What is Blepharitis?
Blepharitis is a common and persistent inflammation of the eyelids. Symptoms include irritation, itching and occasionally, a red eye.
This condition frequently occurs in people who have a tendency towards oily skin, dandruff, or dry eye. Blepharitis can begin in early childhood, producing granulated eyelids and continue throughout life as a chronic condition or develop later in life.
Bacteria reside on the surface of everyone’s skin, but in certain individuals they thrive in the skin at the base of the eyelashes. The resulting irritation, sometimes associated with overactivity of the nearby oil glands, causes dandruff-like scales and particles to from along the eyelashes and eyelid margins.

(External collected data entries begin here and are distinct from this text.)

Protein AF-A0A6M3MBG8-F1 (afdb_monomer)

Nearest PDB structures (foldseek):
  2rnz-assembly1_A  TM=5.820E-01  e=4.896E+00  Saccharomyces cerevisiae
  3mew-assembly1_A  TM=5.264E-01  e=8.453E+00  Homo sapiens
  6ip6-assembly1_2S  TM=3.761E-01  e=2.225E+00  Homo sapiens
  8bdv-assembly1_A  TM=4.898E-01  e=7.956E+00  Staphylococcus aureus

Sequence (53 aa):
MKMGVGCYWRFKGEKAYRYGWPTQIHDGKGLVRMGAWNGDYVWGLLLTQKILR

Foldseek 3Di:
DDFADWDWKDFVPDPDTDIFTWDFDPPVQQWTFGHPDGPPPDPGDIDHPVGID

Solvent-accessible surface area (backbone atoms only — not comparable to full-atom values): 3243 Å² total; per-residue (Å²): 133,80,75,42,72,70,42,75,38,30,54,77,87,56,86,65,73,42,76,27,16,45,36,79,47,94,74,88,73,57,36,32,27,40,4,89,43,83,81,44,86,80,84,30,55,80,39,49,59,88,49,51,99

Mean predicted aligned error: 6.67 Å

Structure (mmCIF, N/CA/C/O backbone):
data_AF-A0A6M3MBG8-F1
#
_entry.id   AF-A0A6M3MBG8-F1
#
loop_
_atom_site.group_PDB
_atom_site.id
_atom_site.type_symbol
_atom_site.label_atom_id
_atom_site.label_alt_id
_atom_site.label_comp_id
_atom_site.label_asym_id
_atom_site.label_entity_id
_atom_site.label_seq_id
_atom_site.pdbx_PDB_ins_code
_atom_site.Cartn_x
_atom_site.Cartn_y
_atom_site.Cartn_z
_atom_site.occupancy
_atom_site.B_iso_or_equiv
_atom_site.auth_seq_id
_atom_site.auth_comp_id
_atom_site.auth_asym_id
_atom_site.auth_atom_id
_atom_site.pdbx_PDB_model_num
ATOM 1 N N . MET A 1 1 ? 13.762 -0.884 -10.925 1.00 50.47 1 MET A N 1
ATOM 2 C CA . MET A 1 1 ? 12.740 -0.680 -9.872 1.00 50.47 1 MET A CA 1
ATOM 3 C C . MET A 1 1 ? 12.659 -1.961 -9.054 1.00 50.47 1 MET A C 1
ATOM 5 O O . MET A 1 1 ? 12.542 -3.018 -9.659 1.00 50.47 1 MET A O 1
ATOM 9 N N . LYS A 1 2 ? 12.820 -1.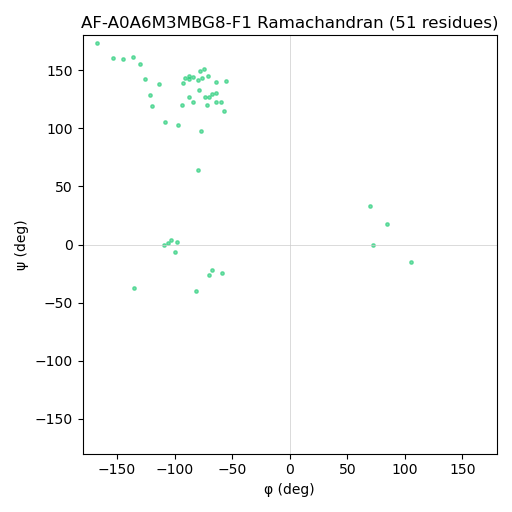909 -7.723 1.00 51.91 2 LYS A N 1
ATOM 10 C CA . LYS A 1 2 ? 12.628 -3.100 -6.875 1.00 51.91 2 LYS A CA 1
ATOM 11 C C . LYS A 1 2 ? 11.130 -3.399 -6.824 1.00 51.91 2 LYS A C 1
ATOM 13 O O . LYS A 1 2 ? 10.365 -2.538 -6.401 1.00 51.91 2 LYS A O 1
ATOM 18 N N . MET A 1 3 ? 10.730 -4.585 -7.274 1.00 56.19 3 MET A N 1
ATOM 19 C CA . MET A 1 3 ? 9.375 -5.093 -7.064 1.00 56.19 3 MET A CA 1
ATOM 20 C C . MET A 1 3 ? 9.134 -5.184 -5.555 1.00 56.19 3 MET A C 1
ATOM 22 O O . MET A 1 3 ? 9.931 -5.798 -4.842 1.00 56.19 3 MET A O 1
ATOM 26 N N . GLY A 1 4 ? 8.099 -4.506 -5.060 1.00 62.78 4 GLY A N 1
ATOM 27 C CA . GLY A 1 4 ? 7.742 -4.565 -3.647 1.00 62.78 4 GLY A CA 1
ATOM 28 C C . GLY A 1 4 ? 7.315 -5.980 -3.278 1.00 62.78 4 GLY A C 1
ATOM 29 O O . GLY A 1 4 ? 6.623 -6.640 -4.046 1.00 62.78 4 GLY A O 1
ATOM 30 N N . VAL A 1 5 ? 7.715 -6.462 -2.103 1.00 74.06 5 VAL A N 1
ATOM 31 C CA . VAL A 1 5 ? 7.058 -7.629 -1.505 1.00 74.06 5 VAL A CA 1
ATOM 32 C C . VAL A 1 5 ? 5.643 -7.180 -1.138 1.00 74.06 5 VAL A C 1
ATOM 34 O O . VAL A 1 5 ? 5.482 -6.113 -0.542 1.00 74.06 5 VAL A O 1
ATOM 37 N N . GLY A 1 6 ? 4.621 -7.937 -1.545 1.00 81.88 6 GLY A N 1
ATOM 38 C CA . GLY A 1 6 ? 3.232 -7.590 -1.251 1.00 81.88 6 GLY A CA 1
ATOM 39 C C . GLY A 1 6 ? 3.011 -7.403 0.251 1.00 81.88 6 GLY A C 1
ATOM 40 O O . GLY A 1 6 ? 3.582 -8.130 1.067 1.00 81.88 6 GLY A O 1
A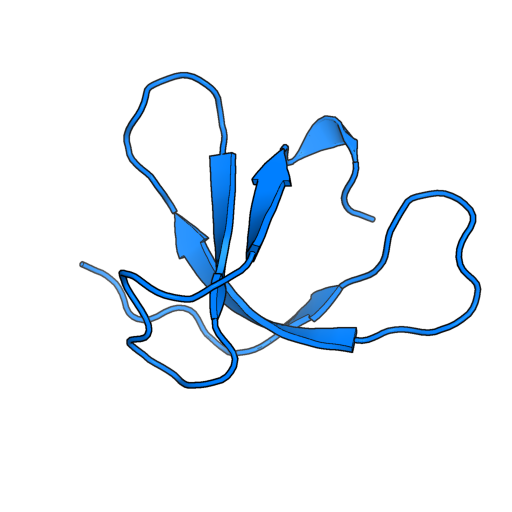TOM 41 N N . CYS A 1 7 ? 2.204 -6.415 0.623 1.00 83.44 7 CYS A N 1
ATOM 42 C CA . CYS A 1 7 ? 1.944 -6.073 2.015 1.00 83.44 7 CYS A CA 1
ATOM 43 C C . CYS A 1 7 ? 0.458 -5.802 2.265 1.00 83.44 7 CYS A C 1
ATOM 45 O O . CYS A 1 7 ? -0.325 -5.532 1.350 1.00 83.44 7 CYS A O 1
ATOM 47 N N . TYR A 1 8 ? 0.075 -5.868 3.537 1.00 85.94 8 TYR A N 1
ATOM 48 C CA . TYR A 1 8 ? -1.224 -5.397 3.993 1.00 85.94 8 TYR A CA 1
ATOM 49 C C . TYR A 1 8 ? -1.111 -3.945 4.446 1.00 85.94 8 TYR A C 1
ATOM 51 O O . TYR A 1 8 ? -0.147 -3.567 5.109 1.00 85.94 8 TYR A O 1
ATOM 59 N N . TRP A 1 9 ? -2.105 -3.138 4.100 1.00 82.94 9 TRP A N 1
ATOM 60 C CA . TRP A 1 9 ? -2.159 -1.715 4.410 1.00 82.94 9 TRP A CA 1
ATOM 61 C C . TRP A 1 9 ? -3.596 -1.284 4.693 1.00 82.94 9 TRP A C 1
ATOM 63 O O . TRP A 1 9 ? -4.551 -1.948 4.294 1.00 82.94 9 TRP A O 1
ATOM 73 N N . ARG A 1 10 ? -3.773 -0.160 5.382 1.00 85.56 10 ARG A N 1
ATOM 74 C CA . ARG A 1 10 ? -5.089 0.452 5.610 1.00 85.56 10 ARG A CA 1
ATOM 75 C C . ARG A 1 10 ? -4.962 1.948 5.824 1.00 85.56 10 ARG A C 1
ATOM 77 O O . ARG A 1 10 ? -3.890 2.431 6.198 1.00 85.56 10 ARG A O 1
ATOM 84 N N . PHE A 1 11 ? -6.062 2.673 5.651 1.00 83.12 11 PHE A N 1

Sometimes the scaling or bacteria produce only minor irritation and itching, but in some they may cause redness, stinging or burning. Some people may develop an allergy to the scales or to the bacteria which surround them. This can lead to a more serious complication, inflammation of the eye tissues, particularly the cornea (the clear front window of the eye).
How is Blepharitis treated?
Blepharitis is a condition that may not be cured, but it can be controlled with a few simple daily measures:
- At least twice a day, wet a wash cloth with comfortable warm water, wring it out and place over the closed eyelids for a minute. Reheat it if necessary two or three times. This will soften and loosen scales and debris. More importantly, it helps liquefy the oily secretions from the eyelids’ oil glands which help prevent the development of a chalazion, an inflamed lump in an eyelid oil gland.
- With an earbud dipped in luke warm water solution of baby shampoo, gently scrub the base of the lashes about 15 seconds per lid. It is very important to clean the very edges of the eyelids so pull the lower eyelid downwards and the upper eyelid upwards when scrubbing.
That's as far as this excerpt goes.